Rafale pour l’Égypte : un succès du “Tuez français”

05 Mai 2021

La dernière opération commerciale du ministère de la Défense, un nouveau contrat à près de 4 milliards d’euros signé par l’Égypte du dictateur al-Sissi pour la fourniture par Dassault Aviation de trente Rafale supplémentaires, aura fait au moins trois heureux.

Le maréchal Sissi se montre un des grands pourvoyeurs de l’armée de l’air égyptienne en avions de guerre, depuis l’époque révolue des Mirage. La ministre Parly, elle, se réjouit de ce qu’elle voit comme un « partenariat stratégique et militaire entre la France et l’Égypte, et un nouveau succès à l’export pour la France et son industrie de défense ». Enfin, Dassault Aviation remplit son carnet de commandes pour trois ans et empoche 3,75 milliards d’euros, ses collègues MBDA et Safran Electronics & Defense obtenant pour leur part une commande à 200 millions.

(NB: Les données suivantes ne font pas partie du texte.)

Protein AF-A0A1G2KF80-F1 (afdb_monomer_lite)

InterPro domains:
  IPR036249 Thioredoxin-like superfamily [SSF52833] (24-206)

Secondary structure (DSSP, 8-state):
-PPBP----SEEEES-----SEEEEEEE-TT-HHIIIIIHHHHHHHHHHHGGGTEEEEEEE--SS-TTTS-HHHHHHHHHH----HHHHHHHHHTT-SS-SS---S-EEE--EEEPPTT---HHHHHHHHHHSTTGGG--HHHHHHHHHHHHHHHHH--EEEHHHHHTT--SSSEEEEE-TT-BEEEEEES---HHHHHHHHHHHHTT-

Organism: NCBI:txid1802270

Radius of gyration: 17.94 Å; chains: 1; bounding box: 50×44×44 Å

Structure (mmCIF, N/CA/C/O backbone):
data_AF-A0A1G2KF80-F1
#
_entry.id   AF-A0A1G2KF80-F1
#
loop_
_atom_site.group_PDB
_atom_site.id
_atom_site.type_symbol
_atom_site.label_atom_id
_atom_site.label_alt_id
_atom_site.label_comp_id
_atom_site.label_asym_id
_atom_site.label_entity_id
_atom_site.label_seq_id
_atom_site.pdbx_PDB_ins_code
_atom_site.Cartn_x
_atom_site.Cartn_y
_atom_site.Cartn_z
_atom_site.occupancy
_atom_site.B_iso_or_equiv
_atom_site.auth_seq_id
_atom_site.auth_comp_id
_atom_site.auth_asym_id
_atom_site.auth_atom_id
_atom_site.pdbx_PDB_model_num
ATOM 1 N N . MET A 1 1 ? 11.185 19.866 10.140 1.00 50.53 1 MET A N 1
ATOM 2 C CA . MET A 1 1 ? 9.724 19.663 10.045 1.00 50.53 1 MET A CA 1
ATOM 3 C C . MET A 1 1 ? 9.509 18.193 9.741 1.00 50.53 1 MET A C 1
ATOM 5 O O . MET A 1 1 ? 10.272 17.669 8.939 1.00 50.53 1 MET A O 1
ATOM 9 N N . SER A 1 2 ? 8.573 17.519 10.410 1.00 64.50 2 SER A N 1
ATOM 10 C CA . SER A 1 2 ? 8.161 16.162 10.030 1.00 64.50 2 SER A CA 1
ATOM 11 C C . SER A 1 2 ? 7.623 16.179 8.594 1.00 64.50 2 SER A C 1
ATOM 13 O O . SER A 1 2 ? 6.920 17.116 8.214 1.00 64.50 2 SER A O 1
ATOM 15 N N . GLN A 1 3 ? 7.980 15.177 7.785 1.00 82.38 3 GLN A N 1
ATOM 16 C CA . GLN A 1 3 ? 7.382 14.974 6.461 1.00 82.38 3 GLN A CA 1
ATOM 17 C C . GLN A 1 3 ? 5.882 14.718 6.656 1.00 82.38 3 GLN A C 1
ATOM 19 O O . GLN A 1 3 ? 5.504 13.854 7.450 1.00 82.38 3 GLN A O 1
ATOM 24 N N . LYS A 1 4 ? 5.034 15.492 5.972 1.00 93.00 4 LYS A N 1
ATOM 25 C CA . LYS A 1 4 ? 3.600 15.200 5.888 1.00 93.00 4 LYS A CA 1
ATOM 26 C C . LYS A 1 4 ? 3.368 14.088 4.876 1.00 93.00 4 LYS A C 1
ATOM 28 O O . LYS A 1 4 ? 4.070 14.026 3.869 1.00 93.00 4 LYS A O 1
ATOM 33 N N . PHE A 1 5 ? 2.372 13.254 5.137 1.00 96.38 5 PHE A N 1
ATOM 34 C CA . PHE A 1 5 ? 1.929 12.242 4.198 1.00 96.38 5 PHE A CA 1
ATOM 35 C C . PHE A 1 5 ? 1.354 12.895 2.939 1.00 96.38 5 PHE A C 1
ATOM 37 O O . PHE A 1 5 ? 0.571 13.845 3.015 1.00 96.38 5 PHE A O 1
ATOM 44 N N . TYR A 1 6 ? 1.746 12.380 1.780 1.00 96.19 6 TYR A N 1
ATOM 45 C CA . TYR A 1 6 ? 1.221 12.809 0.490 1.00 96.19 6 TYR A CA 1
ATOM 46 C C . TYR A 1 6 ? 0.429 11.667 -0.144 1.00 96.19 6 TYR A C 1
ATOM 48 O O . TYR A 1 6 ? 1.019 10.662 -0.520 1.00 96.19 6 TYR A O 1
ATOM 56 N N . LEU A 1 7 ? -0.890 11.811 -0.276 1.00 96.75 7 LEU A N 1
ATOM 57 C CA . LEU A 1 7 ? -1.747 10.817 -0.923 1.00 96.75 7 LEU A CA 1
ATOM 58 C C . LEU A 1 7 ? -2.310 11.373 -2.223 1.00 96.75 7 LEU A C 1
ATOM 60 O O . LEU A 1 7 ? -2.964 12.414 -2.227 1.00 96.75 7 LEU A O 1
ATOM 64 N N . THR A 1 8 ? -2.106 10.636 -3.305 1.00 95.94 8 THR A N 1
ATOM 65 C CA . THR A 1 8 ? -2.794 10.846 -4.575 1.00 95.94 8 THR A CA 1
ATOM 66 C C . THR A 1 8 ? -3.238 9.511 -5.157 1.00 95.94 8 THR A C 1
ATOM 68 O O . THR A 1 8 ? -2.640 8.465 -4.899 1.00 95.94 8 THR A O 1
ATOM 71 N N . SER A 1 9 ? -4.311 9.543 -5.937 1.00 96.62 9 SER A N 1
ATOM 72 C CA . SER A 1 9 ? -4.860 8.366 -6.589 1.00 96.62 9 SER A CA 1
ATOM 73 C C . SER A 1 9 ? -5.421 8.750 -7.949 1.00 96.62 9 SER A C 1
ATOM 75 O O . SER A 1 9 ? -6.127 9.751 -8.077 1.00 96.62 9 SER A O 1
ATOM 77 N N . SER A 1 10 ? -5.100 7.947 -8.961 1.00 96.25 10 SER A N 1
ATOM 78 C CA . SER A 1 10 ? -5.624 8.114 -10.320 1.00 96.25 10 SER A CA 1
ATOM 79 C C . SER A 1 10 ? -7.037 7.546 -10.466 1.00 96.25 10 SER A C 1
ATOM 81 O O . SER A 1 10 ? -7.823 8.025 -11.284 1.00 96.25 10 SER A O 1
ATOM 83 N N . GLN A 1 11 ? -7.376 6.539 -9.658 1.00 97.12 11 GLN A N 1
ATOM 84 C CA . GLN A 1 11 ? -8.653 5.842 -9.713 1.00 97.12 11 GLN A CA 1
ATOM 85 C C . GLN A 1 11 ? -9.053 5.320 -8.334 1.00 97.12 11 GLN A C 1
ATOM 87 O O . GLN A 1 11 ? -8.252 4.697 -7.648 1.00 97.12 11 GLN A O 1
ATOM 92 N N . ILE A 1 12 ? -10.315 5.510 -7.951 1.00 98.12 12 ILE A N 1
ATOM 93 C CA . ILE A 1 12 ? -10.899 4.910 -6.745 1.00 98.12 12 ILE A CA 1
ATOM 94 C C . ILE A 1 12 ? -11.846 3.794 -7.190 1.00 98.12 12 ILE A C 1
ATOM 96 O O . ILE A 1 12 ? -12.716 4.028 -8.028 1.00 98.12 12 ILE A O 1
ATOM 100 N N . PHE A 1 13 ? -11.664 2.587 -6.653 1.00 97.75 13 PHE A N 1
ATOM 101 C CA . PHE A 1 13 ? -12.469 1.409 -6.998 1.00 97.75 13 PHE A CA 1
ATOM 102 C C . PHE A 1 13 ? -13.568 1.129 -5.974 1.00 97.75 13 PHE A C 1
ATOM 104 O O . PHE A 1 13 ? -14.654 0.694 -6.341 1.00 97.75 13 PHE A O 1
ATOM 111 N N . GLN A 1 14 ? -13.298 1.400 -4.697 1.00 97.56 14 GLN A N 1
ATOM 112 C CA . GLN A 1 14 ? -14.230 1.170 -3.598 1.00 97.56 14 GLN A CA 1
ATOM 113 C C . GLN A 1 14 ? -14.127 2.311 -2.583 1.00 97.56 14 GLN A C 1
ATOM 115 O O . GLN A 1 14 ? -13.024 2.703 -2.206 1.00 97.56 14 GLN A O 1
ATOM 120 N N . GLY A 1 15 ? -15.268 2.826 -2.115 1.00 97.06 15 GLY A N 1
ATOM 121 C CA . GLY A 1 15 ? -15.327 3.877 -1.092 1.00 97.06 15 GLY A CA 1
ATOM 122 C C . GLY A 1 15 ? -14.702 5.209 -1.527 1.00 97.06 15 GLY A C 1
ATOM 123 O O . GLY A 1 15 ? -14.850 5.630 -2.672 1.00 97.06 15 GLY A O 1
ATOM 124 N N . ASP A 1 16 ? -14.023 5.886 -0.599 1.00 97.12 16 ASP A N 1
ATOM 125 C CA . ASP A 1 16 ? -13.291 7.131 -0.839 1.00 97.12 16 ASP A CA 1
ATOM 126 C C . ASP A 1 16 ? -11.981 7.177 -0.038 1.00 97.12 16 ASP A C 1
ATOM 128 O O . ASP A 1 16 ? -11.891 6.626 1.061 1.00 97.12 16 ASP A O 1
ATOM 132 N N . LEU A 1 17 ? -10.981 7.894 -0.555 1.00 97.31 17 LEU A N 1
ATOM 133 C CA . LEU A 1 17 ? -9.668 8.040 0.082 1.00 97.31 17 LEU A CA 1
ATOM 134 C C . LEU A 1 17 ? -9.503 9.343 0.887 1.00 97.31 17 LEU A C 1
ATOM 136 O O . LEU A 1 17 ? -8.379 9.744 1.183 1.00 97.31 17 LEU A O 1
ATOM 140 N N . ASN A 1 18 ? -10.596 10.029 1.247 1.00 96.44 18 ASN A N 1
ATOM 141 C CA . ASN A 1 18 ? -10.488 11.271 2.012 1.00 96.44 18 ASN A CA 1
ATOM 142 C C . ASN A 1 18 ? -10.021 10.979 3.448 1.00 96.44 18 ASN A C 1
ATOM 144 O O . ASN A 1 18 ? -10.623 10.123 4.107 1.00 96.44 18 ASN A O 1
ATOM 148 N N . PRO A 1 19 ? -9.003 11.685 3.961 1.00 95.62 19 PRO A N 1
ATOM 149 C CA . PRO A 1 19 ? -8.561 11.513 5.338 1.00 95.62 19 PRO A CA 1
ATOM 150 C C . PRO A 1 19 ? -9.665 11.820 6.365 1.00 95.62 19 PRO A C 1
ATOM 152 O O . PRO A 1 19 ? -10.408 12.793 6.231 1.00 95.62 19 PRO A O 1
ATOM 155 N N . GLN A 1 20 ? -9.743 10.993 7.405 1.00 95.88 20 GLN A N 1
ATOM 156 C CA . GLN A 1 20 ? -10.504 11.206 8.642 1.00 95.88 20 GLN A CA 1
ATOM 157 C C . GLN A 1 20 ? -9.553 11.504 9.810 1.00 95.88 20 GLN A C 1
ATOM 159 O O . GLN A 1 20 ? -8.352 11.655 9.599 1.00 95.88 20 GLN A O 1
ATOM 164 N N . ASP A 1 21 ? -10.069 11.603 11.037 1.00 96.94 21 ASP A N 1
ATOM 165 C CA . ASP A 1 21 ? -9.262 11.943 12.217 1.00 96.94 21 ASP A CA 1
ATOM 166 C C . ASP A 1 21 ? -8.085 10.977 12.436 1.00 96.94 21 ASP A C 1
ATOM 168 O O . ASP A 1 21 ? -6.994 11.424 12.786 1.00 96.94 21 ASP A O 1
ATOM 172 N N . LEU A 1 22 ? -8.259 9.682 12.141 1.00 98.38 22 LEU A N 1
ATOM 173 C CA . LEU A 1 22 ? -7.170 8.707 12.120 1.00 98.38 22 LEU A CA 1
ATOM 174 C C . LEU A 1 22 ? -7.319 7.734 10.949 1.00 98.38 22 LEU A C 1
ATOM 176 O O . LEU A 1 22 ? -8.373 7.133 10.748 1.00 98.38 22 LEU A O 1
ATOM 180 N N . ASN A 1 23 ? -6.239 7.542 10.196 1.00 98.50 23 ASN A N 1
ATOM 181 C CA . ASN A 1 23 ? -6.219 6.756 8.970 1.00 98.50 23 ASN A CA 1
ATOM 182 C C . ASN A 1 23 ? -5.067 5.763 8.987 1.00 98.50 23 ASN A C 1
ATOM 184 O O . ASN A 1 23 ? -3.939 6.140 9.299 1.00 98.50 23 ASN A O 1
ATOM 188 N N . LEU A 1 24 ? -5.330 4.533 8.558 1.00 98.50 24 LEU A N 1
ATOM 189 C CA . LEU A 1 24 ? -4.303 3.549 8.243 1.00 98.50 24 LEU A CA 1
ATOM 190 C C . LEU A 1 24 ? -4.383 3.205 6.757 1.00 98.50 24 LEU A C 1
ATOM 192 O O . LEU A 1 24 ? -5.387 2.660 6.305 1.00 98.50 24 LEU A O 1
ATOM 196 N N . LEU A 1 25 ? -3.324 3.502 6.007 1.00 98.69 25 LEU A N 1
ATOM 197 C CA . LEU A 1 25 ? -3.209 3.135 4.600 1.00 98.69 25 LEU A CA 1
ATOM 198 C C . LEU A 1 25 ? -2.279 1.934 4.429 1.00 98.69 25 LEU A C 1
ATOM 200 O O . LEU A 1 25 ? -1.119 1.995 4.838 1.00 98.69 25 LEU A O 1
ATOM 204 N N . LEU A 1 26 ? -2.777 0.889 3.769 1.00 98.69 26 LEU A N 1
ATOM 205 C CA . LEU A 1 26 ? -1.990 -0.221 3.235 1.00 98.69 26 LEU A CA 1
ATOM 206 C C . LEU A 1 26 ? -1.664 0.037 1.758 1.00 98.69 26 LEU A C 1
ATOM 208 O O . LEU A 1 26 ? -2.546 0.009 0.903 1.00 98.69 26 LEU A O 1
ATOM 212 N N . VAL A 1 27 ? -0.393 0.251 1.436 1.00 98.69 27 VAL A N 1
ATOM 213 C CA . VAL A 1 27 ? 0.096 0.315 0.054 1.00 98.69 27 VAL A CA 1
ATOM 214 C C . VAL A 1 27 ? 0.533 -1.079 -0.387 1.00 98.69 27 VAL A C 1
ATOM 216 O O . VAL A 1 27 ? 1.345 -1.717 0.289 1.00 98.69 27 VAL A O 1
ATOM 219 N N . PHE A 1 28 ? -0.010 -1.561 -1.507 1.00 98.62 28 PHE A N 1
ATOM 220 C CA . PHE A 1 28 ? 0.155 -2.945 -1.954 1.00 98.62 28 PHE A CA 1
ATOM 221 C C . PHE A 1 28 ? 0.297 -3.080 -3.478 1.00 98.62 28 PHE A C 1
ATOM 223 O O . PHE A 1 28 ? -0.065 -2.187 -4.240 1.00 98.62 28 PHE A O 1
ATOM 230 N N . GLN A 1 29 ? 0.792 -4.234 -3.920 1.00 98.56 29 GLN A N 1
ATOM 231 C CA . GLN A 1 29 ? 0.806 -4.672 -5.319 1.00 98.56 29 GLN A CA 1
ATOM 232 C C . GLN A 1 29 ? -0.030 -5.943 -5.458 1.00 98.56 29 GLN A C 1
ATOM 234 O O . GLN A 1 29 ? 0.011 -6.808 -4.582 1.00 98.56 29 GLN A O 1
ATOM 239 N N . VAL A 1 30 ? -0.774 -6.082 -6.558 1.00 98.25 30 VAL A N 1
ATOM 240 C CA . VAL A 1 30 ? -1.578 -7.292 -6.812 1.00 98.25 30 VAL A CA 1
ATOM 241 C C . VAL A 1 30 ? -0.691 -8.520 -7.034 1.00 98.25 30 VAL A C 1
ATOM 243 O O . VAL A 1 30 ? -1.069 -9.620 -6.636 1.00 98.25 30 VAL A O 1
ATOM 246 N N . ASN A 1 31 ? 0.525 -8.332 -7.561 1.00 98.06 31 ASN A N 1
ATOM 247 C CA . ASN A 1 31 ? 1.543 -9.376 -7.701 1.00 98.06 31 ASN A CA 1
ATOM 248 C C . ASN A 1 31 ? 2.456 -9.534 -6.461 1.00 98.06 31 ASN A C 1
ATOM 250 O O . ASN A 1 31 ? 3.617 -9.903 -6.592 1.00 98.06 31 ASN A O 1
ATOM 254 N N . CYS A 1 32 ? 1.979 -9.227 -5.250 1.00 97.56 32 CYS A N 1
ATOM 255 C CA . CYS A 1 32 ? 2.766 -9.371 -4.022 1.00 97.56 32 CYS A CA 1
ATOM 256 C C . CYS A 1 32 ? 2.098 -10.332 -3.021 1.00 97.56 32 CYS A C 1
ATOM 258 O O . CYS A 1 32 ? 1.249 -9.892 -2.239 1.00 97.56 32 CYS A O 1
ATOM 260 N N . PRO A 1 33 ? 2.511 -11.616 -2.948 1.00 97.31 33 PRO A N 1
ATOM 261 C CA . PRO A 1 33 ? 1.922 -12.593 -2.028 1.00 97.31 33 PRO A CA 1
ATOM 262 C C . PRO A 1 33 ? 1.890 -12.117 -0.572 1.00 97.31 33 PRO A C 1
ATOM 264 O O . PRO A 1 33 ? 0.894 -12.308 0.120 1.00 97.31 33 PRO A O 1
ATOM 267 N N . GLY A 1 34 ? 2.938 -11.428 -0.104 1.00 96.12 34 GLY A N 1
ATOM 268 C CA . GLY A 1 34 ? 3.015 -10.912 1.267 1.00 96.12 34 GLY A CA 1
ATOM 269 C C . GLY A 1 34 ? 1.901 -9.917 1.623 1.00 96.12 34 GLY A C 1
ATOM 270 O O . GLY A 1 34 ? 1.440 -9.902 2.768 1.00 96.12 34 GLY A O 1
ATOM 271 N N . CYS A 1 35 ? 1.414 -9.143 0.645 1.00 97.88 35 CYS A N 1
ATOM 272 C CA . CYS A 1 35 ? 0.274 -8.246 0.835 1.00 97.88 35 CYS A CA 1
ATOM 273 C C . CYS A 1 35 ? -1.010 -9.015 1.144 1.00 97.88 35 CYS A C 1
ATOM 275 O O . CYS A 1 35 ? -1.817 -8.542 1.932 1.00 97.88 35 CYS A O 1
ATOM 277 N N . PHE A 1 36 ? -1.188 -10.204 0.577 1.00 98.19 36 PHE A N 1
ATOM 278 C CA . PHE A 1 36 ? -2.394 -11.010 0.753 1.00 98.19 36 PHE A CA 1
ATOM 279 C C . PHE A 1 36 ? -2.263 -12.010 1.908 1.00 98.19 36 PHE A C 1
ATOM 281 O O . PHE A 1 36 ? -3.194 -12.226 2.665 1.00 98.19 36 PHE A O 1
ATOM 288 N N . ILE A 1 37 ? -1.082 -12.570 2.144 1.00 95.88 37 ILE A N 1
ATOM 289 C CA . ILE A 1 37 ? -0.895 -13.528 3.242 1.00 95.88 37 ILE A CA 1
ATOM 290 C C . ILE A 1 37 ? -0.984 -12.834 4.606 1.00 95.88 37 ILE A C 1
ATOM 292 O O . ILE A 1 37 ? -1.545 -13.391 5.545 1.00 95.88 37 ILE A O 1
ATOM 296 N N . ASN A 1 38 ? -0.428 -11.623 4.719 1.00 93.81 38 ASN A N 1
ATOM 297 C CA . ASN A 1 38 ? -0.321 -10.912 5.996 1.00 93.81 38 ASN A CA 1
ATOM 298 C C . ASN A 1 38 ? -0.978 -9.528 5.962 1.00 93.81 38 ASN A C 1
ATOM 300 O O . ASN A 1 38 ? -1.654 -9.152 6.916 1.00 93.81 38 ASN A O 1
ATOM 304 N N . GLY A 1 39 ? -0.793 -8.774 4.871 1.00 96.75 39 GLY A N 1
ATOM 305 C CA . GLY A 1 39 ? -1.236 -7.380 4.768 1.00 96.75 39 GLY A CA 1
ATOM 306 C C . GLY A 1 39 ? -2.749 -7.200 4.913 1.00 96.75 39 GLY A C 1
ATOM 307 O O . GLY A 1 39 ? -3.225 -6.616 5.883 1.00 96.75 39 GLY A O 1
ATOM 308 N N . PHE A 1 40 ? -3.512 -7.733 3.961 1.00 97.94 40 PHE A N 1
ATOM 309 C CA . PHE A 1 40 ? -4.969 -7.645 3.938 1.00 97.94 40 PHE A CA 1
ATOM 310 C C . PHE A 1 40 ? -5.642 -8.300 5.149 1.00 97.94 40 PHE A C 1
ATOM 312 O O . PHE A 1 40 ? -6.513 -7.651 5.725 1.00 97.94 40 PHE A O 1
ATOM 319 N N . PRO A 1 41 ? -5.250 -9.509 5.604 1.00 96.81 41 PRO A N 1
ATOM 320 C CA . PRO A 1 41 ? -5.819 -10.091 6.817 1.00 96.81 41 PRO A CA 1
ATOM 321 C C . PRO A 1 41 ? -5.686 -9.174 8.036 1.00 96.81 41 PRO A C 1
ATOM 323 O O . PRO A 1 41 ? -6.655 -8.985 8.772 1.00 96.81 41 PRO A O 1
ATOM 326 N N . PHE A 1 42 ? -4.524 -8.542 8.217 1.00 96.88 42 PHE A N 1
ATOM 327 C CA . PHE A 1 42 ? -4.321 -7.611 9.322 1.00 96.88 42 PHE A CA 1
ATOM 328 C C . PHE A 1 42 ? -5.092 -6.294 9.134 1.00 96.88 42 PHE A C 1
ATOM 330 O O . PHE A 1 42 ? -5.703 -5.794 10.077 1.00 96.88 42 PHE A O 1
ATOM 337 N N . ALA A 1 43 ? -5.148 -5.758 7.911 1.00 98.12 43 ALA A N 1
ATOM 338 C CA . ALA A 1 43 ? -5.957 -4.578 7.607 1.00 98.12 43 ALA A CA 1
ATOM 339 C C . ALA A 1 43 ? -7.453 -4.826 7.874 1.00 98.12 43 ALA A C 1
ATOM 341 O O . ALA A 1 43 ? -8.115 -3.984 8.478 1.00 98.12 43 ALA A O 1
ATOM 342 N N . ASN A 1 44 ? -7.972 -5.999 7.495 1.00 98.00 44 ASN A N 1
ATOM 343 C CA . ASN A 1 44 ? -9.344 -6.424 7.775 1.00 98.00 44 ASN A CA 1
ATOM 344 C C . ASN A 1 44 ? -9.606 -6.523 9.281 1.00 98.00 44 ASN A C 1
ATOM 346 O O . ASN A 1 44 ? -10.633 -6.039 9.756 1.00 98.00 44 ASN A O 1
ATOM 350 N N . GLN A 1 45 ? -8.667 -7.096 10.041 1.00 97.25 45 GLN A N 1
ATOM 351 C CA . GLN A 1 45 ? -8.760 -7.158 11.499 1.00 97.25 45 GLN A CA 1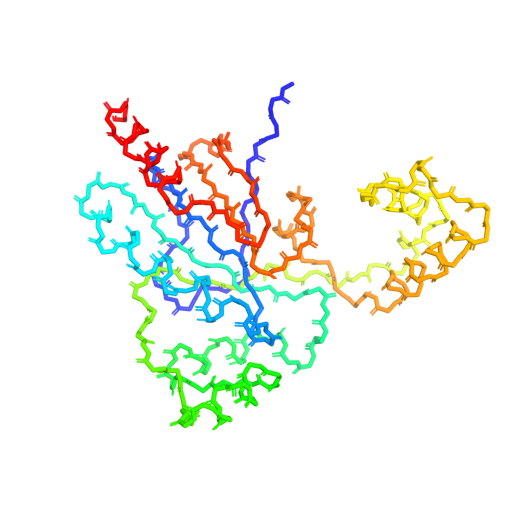
ATOM 352 C C . GLN A 1 45 ? -8.885 -5.750 12.103 1.00 97.25 45 GLN A C 1
ATOM 354 O O . GLN A 1 45 ? -9.821 -5.485 12.859 1.00 97.25 45 GLN A O 1
ATOM 359 N N . LEU A 1 46 ? -7.987 -4.828 11.735 1.00 97.94 46 LEU A N 1
ATOM 360 C CA . LEU A 1 46 ? -8.009 -3.455 12.247 1.00 97.94 46 LEU A CA 1
ATOM 361 C C . LEU A 1 46 ? -9.258 -2.688 11.803 1.00 97.94 46 LEU A C 1
ATOM 363 O O . LEU A 1 46 ? -9.819 -1.924 12.589 1.00 97.94 46 LEU A 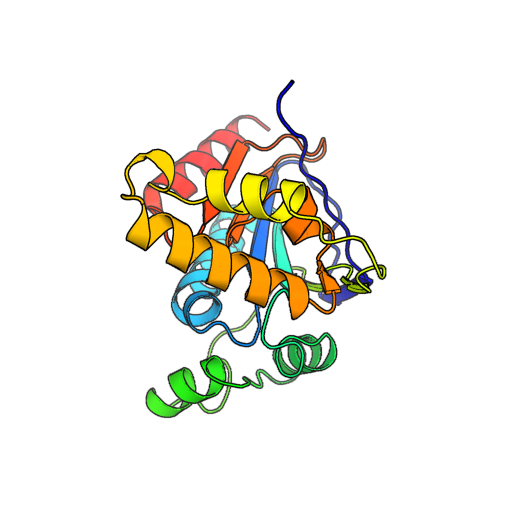O 1
ATOM 367 N N . HIS A 1 47 ? -9.718 -2.907 10.571 1.00 98.25 47 HIS A N 1
ATOM 368 C CA . HIS A 1 47 ? -10.946 -2.308 10.059 1.00 98.25 47 HIS A CA 1
ATOM 369 C C . HIS A 1 47 ? -12.157 -2.748 10.886 1.00 98.25 47 HIS A C 1
ATOM 371 O O . HIS A 1 47 ? -12.926 -1.906 11.345 1.00 98.25 47 HIS A O 1
ATOM 377 N N . HIS A 1 48 ? -12.288 -4.049 11.145 1.00 97.88 48 HIS A N 1
ATOM 378 C CA . HIS A 1 48 ? -13.387 -4.589 11.937 1.00 97.88 48 HIS A CA 1
ATOM 379 C C . HIS A 1 48 ? -13.333 -4.120 13.400 1.00 97.88 48 HIS A C 1
ATOM 381 O O . HIS A 1 48 ? -14.350 -3.736 13.977 1.00 97.88 48 HIS A O 1
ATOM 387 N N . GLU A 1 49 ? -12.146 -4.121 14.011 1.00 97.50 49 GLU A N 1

Déjà à la tête de 24 autres Rafale financés par l’Arabie saoudite, le régime égyptien pourra cette fois compter sur un prêt sur dix ans de quatre grandes banques, le Crédit agricole, la Société générale, BNP Paribas et le CIC, garanti à 85 % par l’État français. Autrement dit, ce sont en dernier ressort les finances de l’État français qui supporteront ce trou de quelques milliards, avant de le faire payer par de nouvelles dégradations dans les services publics ou le versement des pensions.

Préparée par une visite de Macron au Caire en janvier 2019, la négociation avait connu un léger froid lorsque le président français avait timidement fait allusion au respect des droits de l’homme. Le nuage avait été chassé par la remise de la grand-croix de la Légion d’honneur à Sissi en décembre 2020. Puis, il y a quelques semaines, une visite officielle du directeur de la DGSE avait scellé les bonnes relations et le rôle que l’impérialisme français attend de l’Égypte de Sissi dans la région.

Dans un tel marché, où les calculs stratégiques des puissances impérialistes s’additionnent aux intérêts des capitalistes de l’armement, ni la vie des populations ni celle des opposants emprisonnés et torturés par Sissi ne pèsent bien lourd.